Component parameters

Code Config

Parameter		Description
Job Output Path		The OSS path to which data is exported. This OSS path is mapped to the `/ml/output/` path. Data written to the `/ml/output/` path is persisted to the mapped OSS path. OSS Output Port 1 and OSS Output Port 2 correspond to the `/ml/output/output1` and ml/output/output2 path, respectively. Once connected to these output ports, the downstream components can read data from the mapped paths.
Code Source (Select a source from the drop-down list)	Literal Code	Python Code: the OSS path to store the script that you write in the code editor. By default, the script is saved as an object named main.py. Important Before you click Save, make sure that the OSS path that you want to use to store the script does not contain an object that has the same name as the current object. Otherwise, the existing object is overwritten. Code editor: the Python code editor where sample code is provided by default. For more information, see the Examples section in this topic. You can write code in the code editor.
	Specify Git Configuration	Git Repository Address: the address of the Git repository. Code branch: the branch where the code is stored. Default value: master. Code Commit: the commit where the code is submitted. This parameter takes precedence over the Code branch parameter. If you specify this parameter, the Code branch parameter is invalid. Git Username: the Git username. This parameter is required if you want to access a private code repository. Git Access Token: the access token to the Git repository. This parameter is required if you want to access a private code repository. For more information, see Obtain a GitHub account token.
	Select Code Source	Select Code Source Repositories: the code build you created. For more information, see Code builds. Code branch: the branch where the code is stored. Default value: master. Code Commit: the commit where the code is submitted. This parameter takes precedence over the Code branch parameter. If you specify this parameter, the Code branch parameter is invalid.
	Select Oss path	In the OSS Code Path field, you can select the path where the code is stored.
Command		Enter the command that you want to run. Example: `python main.py`. Note The system automatically generates a command based on the script name and the connected ports. No manual operations are required.
Advanced Option		Third Dependency: the third-party dependencies that you want to install. You can specify these dependencies in the format that is used by a Python requirement.txt file. The following code provides an example. These dependencies are automatically installed before you run the component. `cycler==0.10.0 # via matplotlib kiwisolver==1.2.0 # via matplotlib matplotlib==3.2.1 numpy==1.18.5 pandas==1.0.4 pyparsing==2.4.7 # via matplotlib python-dateutil==2.8.1 # via matplotlib, pandas pytz==2020.1 # via pandas scipy==1.4.1 # via seaborn` Whether to enable container monitoring: If you select this option, you can enter parameter configurations in the Error Monitoring Arguments field.

Run Config

Parameter	Description
ResourceGroup	Public Resource Group is supported. If you select Public Resource Group, set the InstanceType parameter to CPU or GPU and specify the CPU or GPU specifications. Default value: ecs.c6.large. By default, the resource group that is used by DLC resources of the current workspace is selected.
VPC Settings	You can select an existing virtual private cloud (VPC).
Security Group	You can select an existing security group.
Advanced Option	If you select this parameter, you can configure the following parameters: Instance Count: the number of instances that you want to create. Specify a value for this parameter based on your business requirements. Default value: 1. Job Image URI: the URI of the job image that you want to use. By default, open source XGBoost 1.6.0 is used.
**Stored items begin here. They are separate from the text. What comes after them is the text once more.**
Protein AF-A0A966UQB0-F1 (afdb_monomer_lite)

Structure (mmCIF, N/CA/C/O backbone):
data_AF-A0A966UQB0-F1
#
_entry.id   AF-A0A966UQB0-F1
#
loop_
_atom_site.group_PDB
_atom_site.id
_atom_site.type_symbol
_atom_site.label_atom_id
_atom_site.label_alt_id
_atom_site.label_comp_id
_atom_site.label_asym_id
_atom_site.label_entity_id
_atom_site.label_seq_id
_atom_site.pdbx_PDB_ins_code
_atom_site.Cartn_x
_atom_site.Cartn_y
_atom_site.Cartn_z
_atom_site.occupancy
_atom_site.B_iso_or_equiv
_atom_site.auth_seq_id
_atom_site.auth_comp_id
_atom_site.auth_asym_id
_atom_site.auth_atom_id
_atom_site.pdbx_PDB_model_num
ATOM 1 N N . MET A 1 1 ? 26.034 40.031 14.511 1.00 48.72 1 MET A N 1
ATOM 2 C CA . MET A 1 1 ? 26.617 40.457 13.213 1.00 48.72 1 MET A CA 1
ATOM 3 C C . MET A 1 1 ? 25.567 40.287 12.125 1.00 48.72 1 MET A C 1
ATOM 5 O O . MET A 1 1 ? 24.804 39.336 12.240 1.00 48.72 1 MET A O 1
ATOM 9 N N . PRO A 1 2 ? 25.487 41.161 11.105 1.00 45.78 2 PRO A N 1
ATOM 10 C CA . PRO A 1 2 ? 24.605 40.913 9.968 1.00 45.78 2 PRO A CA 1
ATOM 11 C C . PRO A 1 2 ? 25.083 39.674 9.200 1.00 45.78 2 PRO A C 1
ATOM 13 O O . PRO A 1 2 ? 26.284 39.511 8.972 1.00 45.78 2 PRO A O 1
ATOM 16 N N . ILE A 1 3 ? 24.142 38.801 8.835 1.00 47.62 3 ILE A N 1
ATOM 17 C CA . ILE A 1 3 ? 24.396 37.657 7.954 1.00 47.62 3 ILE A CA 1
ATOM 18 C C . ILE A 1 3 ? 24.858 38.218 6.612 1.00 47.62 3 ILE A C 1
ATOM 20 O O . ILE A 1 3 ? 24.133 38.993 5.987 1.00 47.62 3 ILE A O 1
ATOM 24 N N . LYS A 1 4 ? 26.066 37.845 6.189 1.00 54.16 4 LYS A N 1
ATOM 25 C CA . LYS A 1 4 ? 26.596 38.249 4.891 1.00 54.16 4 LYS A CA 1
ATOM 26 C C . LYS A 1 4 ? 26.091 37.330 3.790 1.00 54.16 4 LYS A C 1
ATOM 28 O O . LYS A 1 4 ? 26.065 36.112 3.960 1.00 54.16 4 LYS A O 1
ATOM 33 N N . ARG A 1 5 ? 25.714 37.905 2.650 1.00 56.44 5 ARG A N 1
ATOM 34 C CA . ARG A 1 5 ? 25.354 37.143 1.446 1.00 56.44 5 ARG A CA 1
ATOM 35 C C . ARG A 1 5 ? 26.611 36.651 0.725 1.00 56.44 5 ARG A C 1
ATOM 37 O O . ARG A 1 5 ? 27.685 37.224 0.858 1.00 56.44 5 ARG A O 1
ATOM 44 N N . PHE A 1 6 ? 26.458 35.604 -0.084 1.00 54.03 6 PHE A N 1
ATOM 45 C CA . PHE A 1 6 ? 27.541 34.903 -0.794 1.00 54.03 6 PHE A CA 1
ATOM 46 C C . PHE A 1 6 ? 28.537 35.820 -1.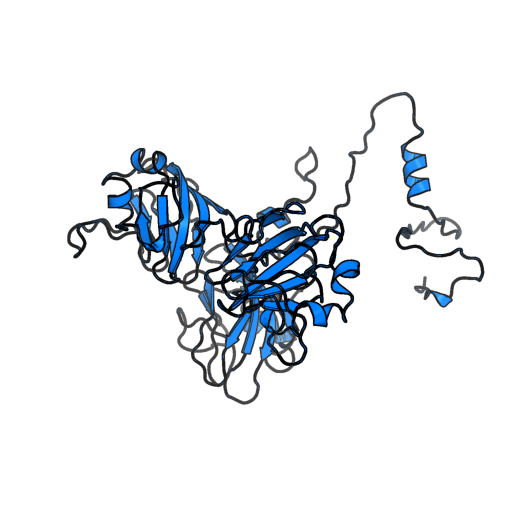535 1.00 54.03 6 PHE A C 1
ATOM 48 O O . PHE A 1 6 ? 29.735 35.564 -1.547 1.00 54.03 6 PHE A O 1
ATOM 55 N N . HIS A 1 7 ? 28.062 36.921 -2.117 1.00 61.03 7 HIS A N 1
ATOM 56 C CA . HIS A 1 7 ? 28.885 37.862 -2.885 1.00 61.03 7 HIS A CA 1
ATOM 57 C C . HIS A 1 7 ? 29.569 38.943 -2.028 1.00 61.03 7 HIS A C 1
ATOM 59 O O . HIS A 1 7 ? 30.288 39.784 -2.558 1.00 61.03 7 HIS A O 1
ATOM 65 N N . GLU A 1 8 ? 29.341 38.949 -0.714 1.00 65.81 8 GLU A N 1
ATOM 66 C CA . GLU A 1 8 ? 29.880 39.948 0.218 1.00 65.81 8 GLU A CA 1
ATOM 67 C C . GLU A 1 8 ? 31.186 39.485 0.891 1.00 65.81 8 GLU A C 1
ATOM 69 O O . GLU A 1 8 ? 31.749 40.192 1.739 1.00 65.81 8 GLU A O 1
ATOM 74 N N . PHE A 1 9 ? 31.676 38.297 0.527 1.00 62.16 9 PHE A N 1
ATOM 75 C CA . PHE A 1 9 ? 32.991 37.810 0.930 1.00 62.16 9 PHE A CA 1
ATOM 76 C C . PHE A 1 9 ? 34.097 38.415 0.043 1.00 62.16 9 PHE A C 1
ATOM 78 O O . PHE A 1 9 ? 33.891 38.594 -1.159 1.00 62.16 9 PHE A O 1
ATOM 85 N N . PRO A 1 10 ? 35.282 38.742 0.600 1.00 71.44 10 PRO A N 1
ATOM 86 C CA . PRO A 1 10 ? 36.396 39.282 -0.178 1.00 71.44 10 PRO A CA 1
ATOM 87 C C . PRO A 1 10 ? 36.824 38.352 -1.322 1.00 71.44 10 PRO A C 1
ATOM 89 O O . PRO A 1 10 ? 36.771 37.125 -1.202 1.00 71.44 10 PRO A O 1
ATOM 92 N N . ALA A 1 11 ? 37.324 38.925 -2.417 1.00 52.22 11 ALA A N 1
ATOM 93 C CA . ALA A 1 11 ? 37.955 38.140 -3.475 1.00 52.22 11 ALA A CA 1
ATOM 94 C C . ALA A 1 11 ? 39.120 37.308 -2.896 1.00 52.22 11 ALA A C 1
ATOM 96 O O . ALA A 1 11 ? 39.900 37.818 -2.092 1.00 52.22 11 ALA A O 1
ATOM 97 N N . ASN A 1 12 ? 39.232 36.042 -3.320 1.00 51.50 12 ASN A N 1
ATOM 98 C CA . ASN A 1 12 ? 40.174 35.019 -2.822 1.00 51.50 12 ASN A CA 1
ATOM 99 C C . ASN A 1 12 ? 39.813 34.338 -1.488 1.00 51.50 12 ASN A C 1
ATOM 101 O O . ASN A 1 12 ? 40.675 33.720 -0.869 1.00 51.50 12 ASN A O 1
ATOM 105 N N . SER A 1 13 ? 38.541 34.355 -1.078 1.00 60.16 13 SER A N 1
ATOM 106 C CA . SER A 1 13 ? 38.054 33.584 0.088 1.00 60.16 13 SER A CA 1
ATOM 107 C C . SER A 1 13 ? 38.026 32.052 -0.118 1.00 60.16 13 SER A C 1
ATOM 109 O O . SER A 1 13 ? 37.568 31.322 0.757 1.00 60.16 13 SER A O 1
ATOM 111 N N . GLY A 1 14 ? 38.526 31.555 -1.255 1.00 59.28 14 GLY A N 1
ATOM 112 C CA . GLY A 1 14 ? 38.452 30.151 -1.670 1.00 59.28 14 GLY A CA 1
ATOM 113 C C . GLY A 1 14 ? 37.153 29.804 -2.405 1.00 59.28 14 GLY A C 1
ATOM 114 O O . GLY A 1 14 ? 36.176 30.551 -2.366 1.00 59.28 14 GLY A O 1
ATOM 115 N N . THR A 1 15 ? 37.162 28.678 -3.117 1.00 59.91 15 THR A N 1
ATOM 116 C CA . THR A 1 15 ? 35.976 28.082 -3.750 1.00 59.91 15 THR A CA 1
ATOM 117 C C . THR A 1 15 ? 35.211 27.277 -2.703 1.00 59.91 15 THR A C 1
ATOM 119 O O . THR A 1 15 ? 35.830 26.523 -1.953 1.00 59.91 15 THR A O 1
ATOM 122 N N . LEU A 1 16 ? 33.889 27.443 -2.643 1.00 54.31 16 LEU A N 1
ATOM 123 C CA . LEU A 1 16 ? 33.020 26.636 -1.787 1.00 54.31 16 LEU A CA 1
ATOM 124 C C . LEU A 1 16 ? 32.585 25.387 -2.548 1.00 54.31 16 LEU A C 1
ATOM 126 O O . LEU A 1 16 ? 32.197 25.476 -3.714 1.00 54.31 16 LEU A O 1
ATOM 130 N N . THR A 1 17 ? 32.683 24.241 -1.892 1.00 60.72 17 THR A N 1
ATOM 131 C CA . THR A 1 17 ? 32.225 22.946 -2.400 1.00 60.72 17 THR A CA 1
ATOM 132 C C . THR A 1 17 ? 31.059 22.444 -1.557 1.00 60.72 17 THR A C 1
ATOM 134 O O . THR A 1 17 ? 30.807 22.956 -0.467 1.00 60.72 17 THR A O 1
ATOM 137 N N . ASN A 1 18 ? 30.362 21.421 -2.046 1.00 50.88 18 ASN A N 1
ATOM 138 C CA . ASN A 1 18 ? 29.263 20.787 -1.313 1.00 50.88 18 ASN A CA 1
ATOM 139 C C . ASN A 1 18 ? 29.728 20.132 0.009 1.00 50.88 18 ASN A C 1
ATOM 141 O O . ASN A 1 18 ? 28.887 19.780 0.829 1.00 50.88 18 ASN A O 1
ATOM 145 N N . ASP A 1 19 ? 31.046 20.025 0.227 1.00 49.12 19 ASP A N 1
ATOM 146 C CA . ASP A 1 19 ? 31.680 19.421 1.403 1.00 49.12 19 ASP A CA 1
ATOM 147 C C . ASP A 1 19 ? 32.139 20.455 2.458 1.00 49.12 19 ASP A C 1
ATOM 149 O O . ASP A 1 19 ? 32.798 20.097 3.434 1.00 49.12 19 ASP A O 1
ATOM 153 N N . ASP A 1 20 ? 31.850 21.751 2.293 1.00 50.91 20 ASP A N 1
ATOM 154 C CA . ASP A 1 20 ? 32.231 22.779 3.274 1.00 50.91 20 ASP A CA 1
ATOM 155 C C . ASP A 1 20 ? 31.099 23.024 4.304 1.00 50.91 20 ASP A C 1
ATOM 157 O O . ASP A 1 20 ? 30.064 23.608 3.984 1.00 50.91 20 ASP A O 1
ATOM 161 N N . ILE A 1 21 ? 31.311 22.639 5.571 1.00 53.78 21 ILE A N 1
ATOM 162 C CA . ILE A 1 21 ? 30.435 22.982 6.712 1.00 53.78 21 ILE A CA 1
ATOM 163 C C . ILE A 1 21 ? 30.941 24.264 7.392 1.00 53.78 21 ILE A C 1
ATOM 165 O O . ILE A 1 21 ? 32.123 24.385 7.716 1.00 53.78 21 ILE A O 1
ATOM 169 N N . PHE A 1 22 ? 30.042 25.212 7.678 1.00 53.28 22 PHE A N 1
ATOM 170 C CA . PHE A 1 22 ? 30.355 26.404 8.473 1.00 53.28 22 PHE A CA 1
ATOM 171 C C . PHE A 1 22 ? 29.873 26.244 9.916 1.00 53.28 22 PHE A C 1
ATOM 173 O O . PHE A 1 22 ? 28.677 26.307 10.189 1.00 53.28 22 PHE A O 1
ATOM 180 N N . LEU A 1 23 ? 30.807 26.111 10.858 1.00 48.12 23 LEU A N 1
ATOM 181 C CA . LEU A 1 23 ? 30.515 26.221 12.288 1.00 48.12 23 LEU A CA 1
ATOM 182 C C . LEU A 1 23 ? 30.736 27.665 12.746 1.00 48.12 23 LEU A C 1
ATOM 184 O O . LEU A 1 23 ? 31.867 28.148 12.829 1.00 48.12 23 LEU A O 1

If you want to use deep learning frameworks, you must change the image. Job Type: the job type. You need to modify this parameter only if the script is executed in a distributed manner. Valid values: XGBoost/LightGBM Job TensorFlow Job PyTorch Job MPI Job

Examples

Parse the default sample code

By default, the Python Script component provides the following sample code:

import os
import argparse
import json
"""
Sample code for the Python Script component
"""
# MaxCompute is used in this workspace. The name and endpoint of the MaxCompute project are required. 
# To run the code, make sure that a MaxCompute project is associated with the workspace. 
# Example: {"endpoint": "http://service.cn.maxcompute.aliyun-inc.com/api", "odpsProject": "lq_test_mc_project"}. 
ENV_JOB_MAX_COMPUTE_EXECUTION = "JOB_MAX_COMPUTE_EXECUTION"


def init_odps():
    from odps import ODPS
    # Information about the default MaxCompute project that is associated with the workspace. 
    mc_execution = json.loads(os.environ[ENV_JOB_MAX_COMPUTE_EXECUTION])
    o = ODPS(
        access_id="<YourAccessKeyId>",
        secret_access_key="<YourAccessKeySecret>",
        # Use the region in which the MaxCompute project resides. Example: http://service.cn-shanghai.maxcompute.aliyun-inc.com/api. 
        endpoint=mc_execution["endpoint"],
        project=mc_execution["odpsProject"],
    )
    return o


def parse_odps_url(table_uri):
    from urllib import parse
    parsed = parse.urlparse(table_uri)
    project_name = parsed.hostname
    r = parsed.path.split("/", 2)
    table_name = r[2]
    if len(r) > 3:
        partition = r[3]
    else:
        partition = None
        return project_name, table_name, partition


def parse_args():
    parser = argparse.ArgumentParser(description="PythonV2 component script example.")
    parser.add_argument("--input1", type=str, default=None, help="Component input port 1.")
    parser.add_argument("--input2", type=str, default=None, help="Component input port 2.")
    parser.add_argument("--input3", type=str, default=None, help="Component input port 3.")
    parser.add_argument("--input4", type=str, default=None, help="Component input port 4.")
    parser.add_argument("--output1", type=str, default=None, help="Output OSS port 1.")
    parser.add_argument("--output2", type=str, default=None, help="Output OSS port 2.")
    parser.add_argument("--output3", type=str, default=None, help="Output MaxComputeTable 1.")
    parser.add_argument("--output4", type=str, default=None, help="Output MaxComputeTable 2.")
    args, _ = parser.parse_known_args()
    return args


def write_table_example(args):
    # Example: Execute an SQL statement to copy the public table data provided by PAI and feed the data to the temporary table of Table Output Port 1. 
    output_table_uri = args.output3
    o = init_odps()
    project_name, table_name, partition = parse_odps_url(output_table_uri)
    o.run_sql(f"create table {project_name}.{table_name} as select * from pai_online_project.heart_disease_prediction;")


def write_output1(args):
    # Example: Write the data to the subpath of OSS Output Port 1 and pass the data to downstream components by connecting to those components. 
    output_path = args.output1
    os.makedirs(output_path, exist_ok=True)
    p = os.path.join(output_path, "result.text")
    with open(p, "w") as f:
        f.write("TestAccuracy=0.88")


if __name__ == "__main__":
    args = parse_args()
    print("Input1={}".format(args.input1))
    print("Output1={}".format(args.output1))
    # write_table_example(args)
    # write_output1(args)

The preceding code includes the following commonly used functions:

init_odps(): initializes a MaxCompute instance to read the MaxCompute table data. To initiate a MaxCompute instance, you must enter your AccessKey ID and AccessKey secret. For more information about how to obtain an AccessKey pair, see Create an AccessKey pair.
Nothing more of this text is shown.